Comparative Analysis of Configurations

The results indicate that the AFAM module benefits most from configurations that integrate both depthwise convolutions and attention mechanisms. Specifically, the combination of depthwise convolutions and attention mechanisms achieves the best balance between performance metrics and computational efficiency. The following observations stand out:

Best Performance: The configuration with depthwise convolutions and no attention achieves the highest recall (0.8691), making it suitable for applications requiring high coverage of true positives. However, it sacrifices precision, which could lead to more false positives.

Balanced Trade-Off: The configuration with both depthwise convolutions and attention mechanisms achieves a strong balance between precision (0.9194) and recall (0.8526). It demonstrates the effectiveness of combining local feature extraction (via depthwise convolutions) and feature weighting (via attention mechanisms).

Small and Large Path Contributions: Excluding either the small local path or the large context path reduces performance, indicating their complementary roles in handling small and large objects, respectively.
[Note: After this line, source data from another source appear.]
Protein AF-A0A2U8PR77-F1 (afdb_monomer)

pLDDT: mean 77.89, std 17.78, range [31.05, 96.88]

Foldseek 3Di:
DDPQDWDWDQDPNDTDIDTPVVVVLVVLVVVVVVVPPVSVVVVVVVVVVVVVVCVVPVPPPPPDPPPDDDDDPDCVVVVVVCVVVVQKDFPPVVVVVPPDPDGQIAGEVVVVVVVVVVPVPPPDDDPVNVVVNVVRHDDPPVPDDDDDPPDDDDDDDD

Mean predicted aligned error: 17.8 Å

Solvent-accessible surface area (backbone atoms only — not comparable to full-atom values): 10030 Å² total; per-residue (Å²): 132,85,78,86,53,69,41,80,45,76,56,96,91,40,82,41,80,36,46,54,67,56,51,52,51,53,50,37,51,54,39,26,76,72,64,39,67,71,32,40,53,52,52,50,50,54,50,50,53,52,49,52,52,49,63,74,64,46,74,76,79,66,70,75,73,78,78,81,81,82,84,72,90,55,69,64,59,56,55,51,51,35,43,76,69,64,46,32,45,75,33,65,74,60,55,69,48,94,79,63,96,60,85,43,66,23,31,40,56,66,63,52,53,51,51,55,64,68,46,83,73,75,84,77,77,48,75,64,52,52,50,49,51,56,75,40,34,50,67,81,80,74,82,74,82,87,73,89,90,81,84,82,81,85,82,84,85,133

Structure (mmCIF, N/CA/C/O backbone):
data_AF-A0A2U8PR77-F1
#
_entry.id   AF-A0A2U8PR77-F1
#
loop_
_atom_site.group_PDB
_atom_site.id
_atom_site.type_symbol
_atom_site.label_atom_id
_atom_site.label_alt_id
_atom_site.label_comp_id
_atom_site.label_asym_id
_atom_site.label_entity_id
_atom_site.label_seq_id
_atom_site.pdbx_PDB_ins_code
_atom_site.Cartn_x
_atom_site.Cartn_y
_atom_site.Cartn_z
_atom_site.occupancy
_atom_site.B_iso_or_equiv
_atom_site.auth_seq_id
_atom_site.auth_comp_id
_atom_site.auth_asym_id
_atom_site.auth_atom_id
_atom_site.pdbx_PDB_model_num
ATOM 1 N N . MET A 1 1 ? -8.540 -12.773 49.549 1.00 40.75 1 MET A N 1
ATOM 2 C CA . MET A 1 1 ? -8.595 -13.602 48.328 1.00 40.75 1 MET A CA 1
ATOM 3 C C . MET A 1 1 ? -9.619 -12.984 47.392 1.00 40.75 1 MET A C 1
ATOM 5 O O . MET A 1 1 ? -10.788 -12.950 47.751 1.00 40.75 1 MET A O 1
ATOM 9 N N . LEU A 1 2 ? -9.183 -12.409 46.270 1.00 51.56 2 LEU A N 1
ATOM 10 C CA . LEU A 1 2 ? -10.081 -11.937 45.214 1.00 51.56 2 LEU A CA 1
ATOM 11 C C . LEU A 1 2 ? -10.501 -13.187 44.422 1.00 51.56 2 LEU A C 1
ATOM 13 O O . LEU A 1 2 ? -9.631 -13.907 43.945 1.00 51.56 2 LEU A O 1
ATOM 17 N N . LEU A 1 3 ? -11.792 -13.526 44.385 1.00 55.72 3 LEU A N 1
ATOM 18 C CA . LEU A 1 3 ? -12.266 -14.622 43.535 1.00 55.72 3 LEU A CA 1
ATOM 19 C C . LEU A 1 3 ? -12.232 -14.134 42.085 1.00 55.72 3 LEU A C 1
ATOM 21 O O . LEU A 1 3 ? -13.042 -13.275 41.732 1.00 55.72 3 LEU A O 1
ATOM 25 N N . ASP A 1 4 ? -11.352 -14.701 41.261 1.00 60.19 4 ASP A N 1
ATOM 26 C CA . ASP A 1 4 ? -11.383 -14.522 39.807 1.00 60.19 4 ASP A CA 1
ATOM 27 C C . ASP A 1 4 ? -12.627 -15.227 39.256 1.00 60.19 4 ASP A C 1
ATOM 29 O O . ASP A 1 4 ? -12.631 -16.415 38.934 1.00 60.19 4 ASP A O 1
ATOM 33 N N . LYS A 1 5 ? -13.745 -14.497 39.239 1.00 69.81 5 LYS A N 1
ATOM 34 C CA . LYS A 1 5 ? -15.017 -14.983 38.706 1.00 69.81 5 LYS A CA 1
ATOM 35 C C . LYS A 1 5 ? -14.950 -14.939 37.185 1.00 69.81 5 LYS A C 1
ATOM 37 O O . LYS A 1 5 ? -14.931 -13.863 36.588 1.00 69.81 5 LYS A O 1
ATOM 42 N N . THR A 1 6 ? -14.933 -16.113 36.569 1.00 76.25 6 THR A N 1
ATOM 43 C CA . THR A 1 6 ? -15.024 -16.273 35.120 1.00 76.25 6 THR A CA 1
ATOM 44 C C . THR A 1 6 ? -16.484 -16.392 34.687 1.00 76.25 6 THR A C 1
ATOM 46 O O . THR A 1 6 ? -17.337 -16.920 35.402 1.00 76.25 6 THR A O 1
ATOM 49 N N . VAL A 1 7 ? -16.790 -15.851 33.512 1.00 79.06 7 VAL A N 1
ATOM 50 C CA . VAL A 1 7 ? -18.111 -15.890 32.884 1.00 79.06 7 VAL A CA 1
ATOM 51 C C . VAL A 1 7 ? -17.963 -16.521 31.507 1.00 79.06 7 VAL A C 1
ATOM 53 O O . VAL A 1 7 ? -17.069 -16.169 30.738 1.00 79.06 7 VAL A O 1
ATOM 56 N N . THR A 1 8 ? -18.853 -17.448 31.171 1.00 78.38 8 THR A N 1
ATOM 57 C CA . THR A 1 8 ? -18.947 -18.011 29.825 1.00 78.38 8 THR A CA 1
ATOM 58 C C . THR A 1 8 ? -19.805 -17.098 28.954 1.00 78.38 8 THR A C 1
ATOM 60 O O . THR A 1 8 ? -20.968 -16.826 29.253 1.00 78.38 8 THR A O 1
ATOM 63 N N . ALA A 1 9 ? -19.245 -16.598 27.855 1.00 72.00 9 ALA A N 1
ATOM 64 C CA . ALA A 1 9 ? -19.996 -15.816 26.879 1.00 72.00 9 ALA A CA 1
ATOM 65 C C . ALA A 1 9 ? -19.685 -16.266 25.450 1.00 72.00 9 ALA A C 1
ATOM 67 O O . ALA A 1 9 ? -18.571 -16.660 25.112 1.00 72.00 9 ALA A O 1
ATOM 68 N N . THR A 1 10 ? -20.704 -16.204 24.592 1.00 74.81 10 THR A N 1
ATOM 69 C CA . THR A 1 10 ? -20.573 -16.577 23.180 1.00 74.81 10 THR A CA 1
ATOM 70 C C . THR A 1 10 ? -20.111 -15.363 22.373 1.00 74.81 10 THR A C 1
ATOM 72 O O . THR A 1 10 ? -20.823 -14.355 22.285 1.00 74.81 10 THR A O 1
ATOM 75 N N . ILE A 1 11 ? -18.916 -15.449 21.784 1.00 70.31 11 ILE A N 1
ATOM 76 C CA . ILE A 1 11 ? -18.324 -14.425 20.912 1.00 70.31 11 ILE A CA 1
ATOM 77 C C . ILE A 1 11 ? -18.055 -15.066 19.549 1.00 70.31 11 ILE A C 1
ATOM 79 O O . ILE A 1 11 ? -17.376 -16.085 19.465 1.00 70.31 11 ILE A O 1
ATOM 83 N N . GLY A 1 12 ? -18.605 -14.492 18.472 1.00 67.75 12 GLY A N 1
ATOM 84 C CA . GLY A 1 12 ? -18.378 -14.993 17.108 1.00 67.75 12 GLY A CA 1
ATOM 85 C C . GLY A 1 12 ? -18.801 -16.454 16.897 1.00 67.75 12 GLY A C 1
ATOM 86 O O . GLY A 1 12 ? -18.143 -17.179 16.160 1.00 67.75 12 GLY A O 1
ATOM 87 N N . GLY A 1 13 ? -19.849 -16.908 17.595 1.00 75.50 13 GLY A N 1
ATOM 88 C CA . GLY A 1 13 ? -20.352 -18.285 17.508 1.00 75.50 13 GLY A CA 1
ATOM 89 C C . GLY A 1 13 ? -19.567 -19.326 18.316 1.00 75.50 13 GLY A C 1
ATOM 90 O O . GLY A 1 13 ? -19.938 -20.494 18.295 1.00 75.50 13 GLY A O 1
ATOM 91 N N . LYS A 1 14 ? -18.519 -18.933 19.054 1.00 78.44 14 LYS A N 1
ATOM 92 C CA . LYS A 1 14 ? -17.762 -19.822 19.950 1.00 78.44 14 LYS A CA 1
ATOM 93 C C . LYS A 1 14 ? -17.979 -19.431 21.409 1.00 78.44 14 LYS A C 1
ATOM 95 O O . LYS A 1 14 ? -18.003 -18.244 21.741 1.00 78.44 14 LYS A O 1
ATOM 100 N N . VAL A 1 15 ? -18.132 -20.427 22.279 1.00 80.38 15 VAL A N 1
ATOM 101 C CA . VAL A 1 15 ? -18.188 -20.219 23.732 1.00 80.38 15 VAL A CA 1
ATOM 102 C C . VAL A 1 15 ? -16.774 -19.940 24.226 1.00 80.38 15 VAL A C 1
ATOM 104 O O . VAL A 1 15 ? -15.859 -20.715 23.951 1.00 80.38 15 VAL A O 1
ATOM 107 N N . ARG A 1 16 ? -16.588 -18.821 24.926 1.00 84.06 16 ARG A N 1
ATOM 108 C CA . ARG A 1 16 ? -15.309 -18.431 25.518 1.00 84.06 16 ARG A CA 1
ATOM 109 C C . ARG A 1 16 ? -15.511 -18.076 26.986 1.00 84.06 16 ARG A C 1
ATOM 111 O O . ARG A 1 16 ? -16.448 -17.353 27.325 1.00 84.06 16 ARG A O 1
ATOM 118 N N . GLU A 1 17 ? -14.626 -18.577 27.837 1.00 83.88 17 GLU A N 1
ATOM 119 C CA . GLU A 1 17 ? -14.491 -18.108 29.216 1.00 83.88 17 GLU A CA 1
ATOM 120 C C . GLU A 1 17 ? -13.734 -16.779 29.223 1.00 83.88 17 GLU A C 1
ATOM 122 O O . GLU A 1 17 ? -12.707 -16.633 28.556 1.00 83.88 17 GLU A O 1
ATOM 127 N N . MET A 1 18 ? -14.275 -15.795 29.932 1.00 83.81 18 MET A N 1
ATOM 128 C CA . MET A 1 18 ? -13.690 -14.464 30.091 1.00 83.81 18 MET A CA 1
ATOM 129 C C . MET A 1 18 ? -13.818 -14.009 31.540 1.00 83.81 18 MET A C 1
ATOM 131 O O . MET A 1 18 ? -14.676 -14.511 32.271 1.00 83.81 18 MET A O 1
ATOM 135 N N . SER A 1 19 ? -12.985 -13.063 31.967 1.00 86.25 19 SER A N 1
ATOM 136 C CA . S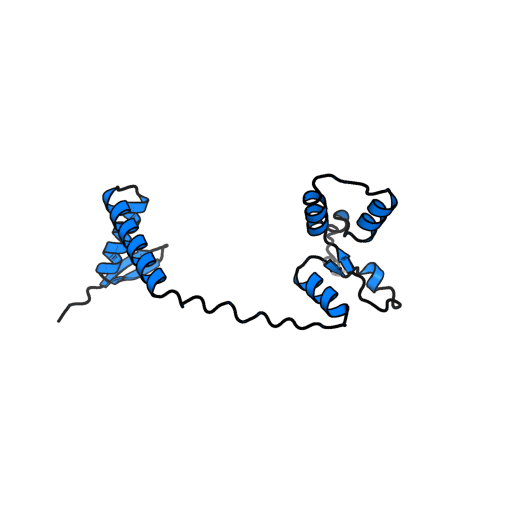ER A 1 19 ? -13.153 -12.473 33.296 1.00 86.25 19 SER A CA 1
ATOM 137 C C . SER A 1 19 ? -14.445 -11.653 33.374 1.00 86.25 19 SER A C 1
ATOM 139 O O . SER A 1 19 ? -15.025 -11.247 32.359 1.00 86.25 19 SER A O 1
ATOM 141 N N . MET A 1 20 ? -14.920 -11.391 34.591 1.00 83.88 20 MET A N 1
ATOM 142 C CA . MET A 1 20 ? -16.091 -10.541 34.807 1.00 83.88 20 MET A CA 1
ATOM 143 C C . MET A 1 20 ? -15.905 -9.141 34.193 1.00 83.88 20 MET A C 1
ATOM 145 O O . MET A 1 20 ? -16.823 -8.595 33.577 1.00 83.88 20 MET A O 1
ATOM 149 N N . GLU A 1 21 ? -14.710 -8.568 34.315 1.00 85.50 21 GLU A N 1
ATOM 150 C CA . GLU A 1 21 ? -14.355 -7.260 33.766 1.00 85.50 21 GLU A CA 1
ATOM 151 C C . GLU A 1 21 ? -14.405 -7.272 32.234 1.00 85.50 21 GLU A C 1
ATOM 153 O O . GLU A 1 21 ? -15.001 -6.379 31.625 1.00 85.50 21 GLU A O 1
ATOM 158 N N . GLU A 1 22 ? -13.849 -8.311 31.606 1.00 86.44 22 GLU A N 1
ATOM 159 C CA . GLU A 1 22 ? -13.903 -8.502 30.154 1.00 86.44 22 GLU A CA 1
ATOM 160 C C . GLU A 1 22 ? -15.350 -8.644 29.662 1.00 86.44 22 GLU A C 1
ATOM 162 O O . GLU A 1 22 ? -15.728 -8.055 28.643 1.00 86.44 22 GLU A O 1
ATOM 167 N N . ALA A 1 23 ? -16.200 -9.351 30.413 1.00 87.50 23 ALA A N 1
ATOM 168 C CA . ALA A 1 23 ? -17.618 -9.491 30.091 1.00 87.50 23 ALA A CA 1
ATOM 169 C C . ALA A 1 23 ? -18.356 -8.140 30.121 1.00 87.50 23 ALA A C 1
ATOM 171 O O . ALA A 1 23 ? -19.159 -7.844 29.225 1.00 87.50 23 ALA A O 1
ATOM 172 N N . ILE A 1 24 ? -18.070 -7.292 31.115 1.00 89.81 24 ILE A N 1
ATOM 173 C CA . ILE A 1 24 ? -18.643 -5.940 31.225 1.00 89.81 24 ILE A CA 1
ATOM 174 C C . ILE A 1 24 ? -18.171 -5.055 30.066 1.00 89.81 24 ILE A C 1
ATOM 176 O O . ILE A 1 24 ? -18.983 -4.344 2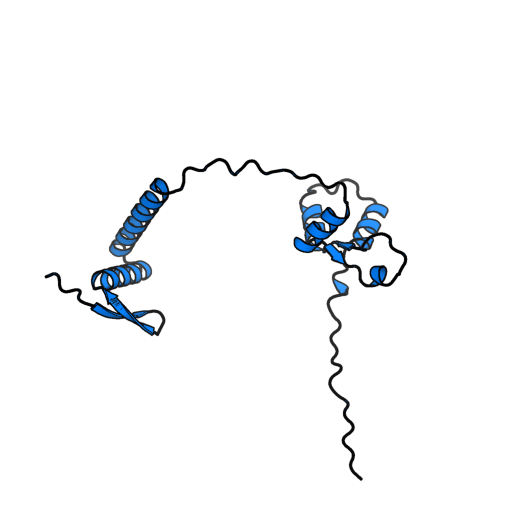9.461 1.00 89.81 24 ILE A O 1
ATOM 180 N N . GLN A 1 25 ? -16.885 -5.116 29.716 1.00 91.19 25 GLN A N 1
ATOM 181 C CA . GLN A 1 25 ? -16.334 -4.361 28.590 1.00 91.19 25 GLN A CA 1
ATOM 182 C C . GLN A 1 25 ? -16.984 -4.771 27.270 1.00 91.19 25 GLN A C 1
ATOM 184 O O . GLN A 1 25 ? -17.449 -3.922 26.507 1.00 91.19 25 GLN A O 1
ATOM 189 N N . HIS A 1 26 ? -17.104 -6.076 27.036 1.00 89.81 26 HIS A N 1
ATOM 190 C CA . HIS A 1 26 ? -17.730 -6.616 25.838 1.00 89.81 26 HIS A CA 1
ATOM 191 C C . HIS A 1 26 ? -19.216 -6.236 25.733 1.00 89.81 26 HIS A C 1
ATOM 193 O O . HIS A 1 26 ? -19.690 -5.866 24.656 1.00 89.81 26 HIS A O 1
ATOM 199 N N . ARG A 1 27 ? -19.958 -6.255 26.849 1.00 90.44 27 ARG A N 1
ATOM 200 C CA . ARG A 1 27 ? -21.347 -5.771 26.888 1.00 90.44 27 ARG A CA 1
ATOM 201 C C . ARG A 1 27 ? -21.438 -4.283 26.557 1.00 90.44 27 ARG A C 1
ATOM 203 O O . ARG A 1 27 ? -22.275 -3.896 25.747 1.00 90.44 27 ARG A O 1
ATOM 210 N N . THR A 1 28 ? -20.568 -3.467 27.146 1.00 93.50 28 THR A N 1
ATOM 211 C CA . THR A 1 28 ? -20.513 -2.019 26.890 1.00 93.50 28 THR A CA 1
ATOM 212 C C . THR A 1 28 ? -20.203 -1.733 25.421 1.00 93.50 28 THR A C 1
ATOM 214 O O . THR A 1 28 ? -20.829 -0.869 24.815 1.00 93.50 28 THR A O 1
ATOM 217 N N . PHE A 1 29 ? -19.309 -2.508 24.808 1.00 92.56 29 PHE A N 1
ATOM 218 C CA . PHE A 1 29 ? -19.008 -2.394 23.385 1.00 92.56 29 PHE A CA 1
ATOM 219 C C . PHE A 1 29 ? -20.214 -2.744 22.499 1.00 92.56 29 PHE A C 1
ATOM 221 O O . PHE A 1 29 ? -20.556 -1.981 21.597 1.00 92.56 29 PHE A O 1
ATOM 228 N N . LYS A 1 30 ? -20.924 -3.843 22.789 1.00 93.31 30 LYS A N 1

The small local path is critical for capturing fine-grained details, while the large context path enhances the model’s ability to interpret global spatial relationships.

The ablation study underscores the importance of combining depthwise convolutions and attention mechanisms within the AFAM module. The inclusion of both small and large pathways is essential for achieving robust multiscale detection. While configurations with depthwise convolutions alone are computationally efficient, the integration of attention mechanisms further refines feature representations, leading to improved detection accuracy and robustness.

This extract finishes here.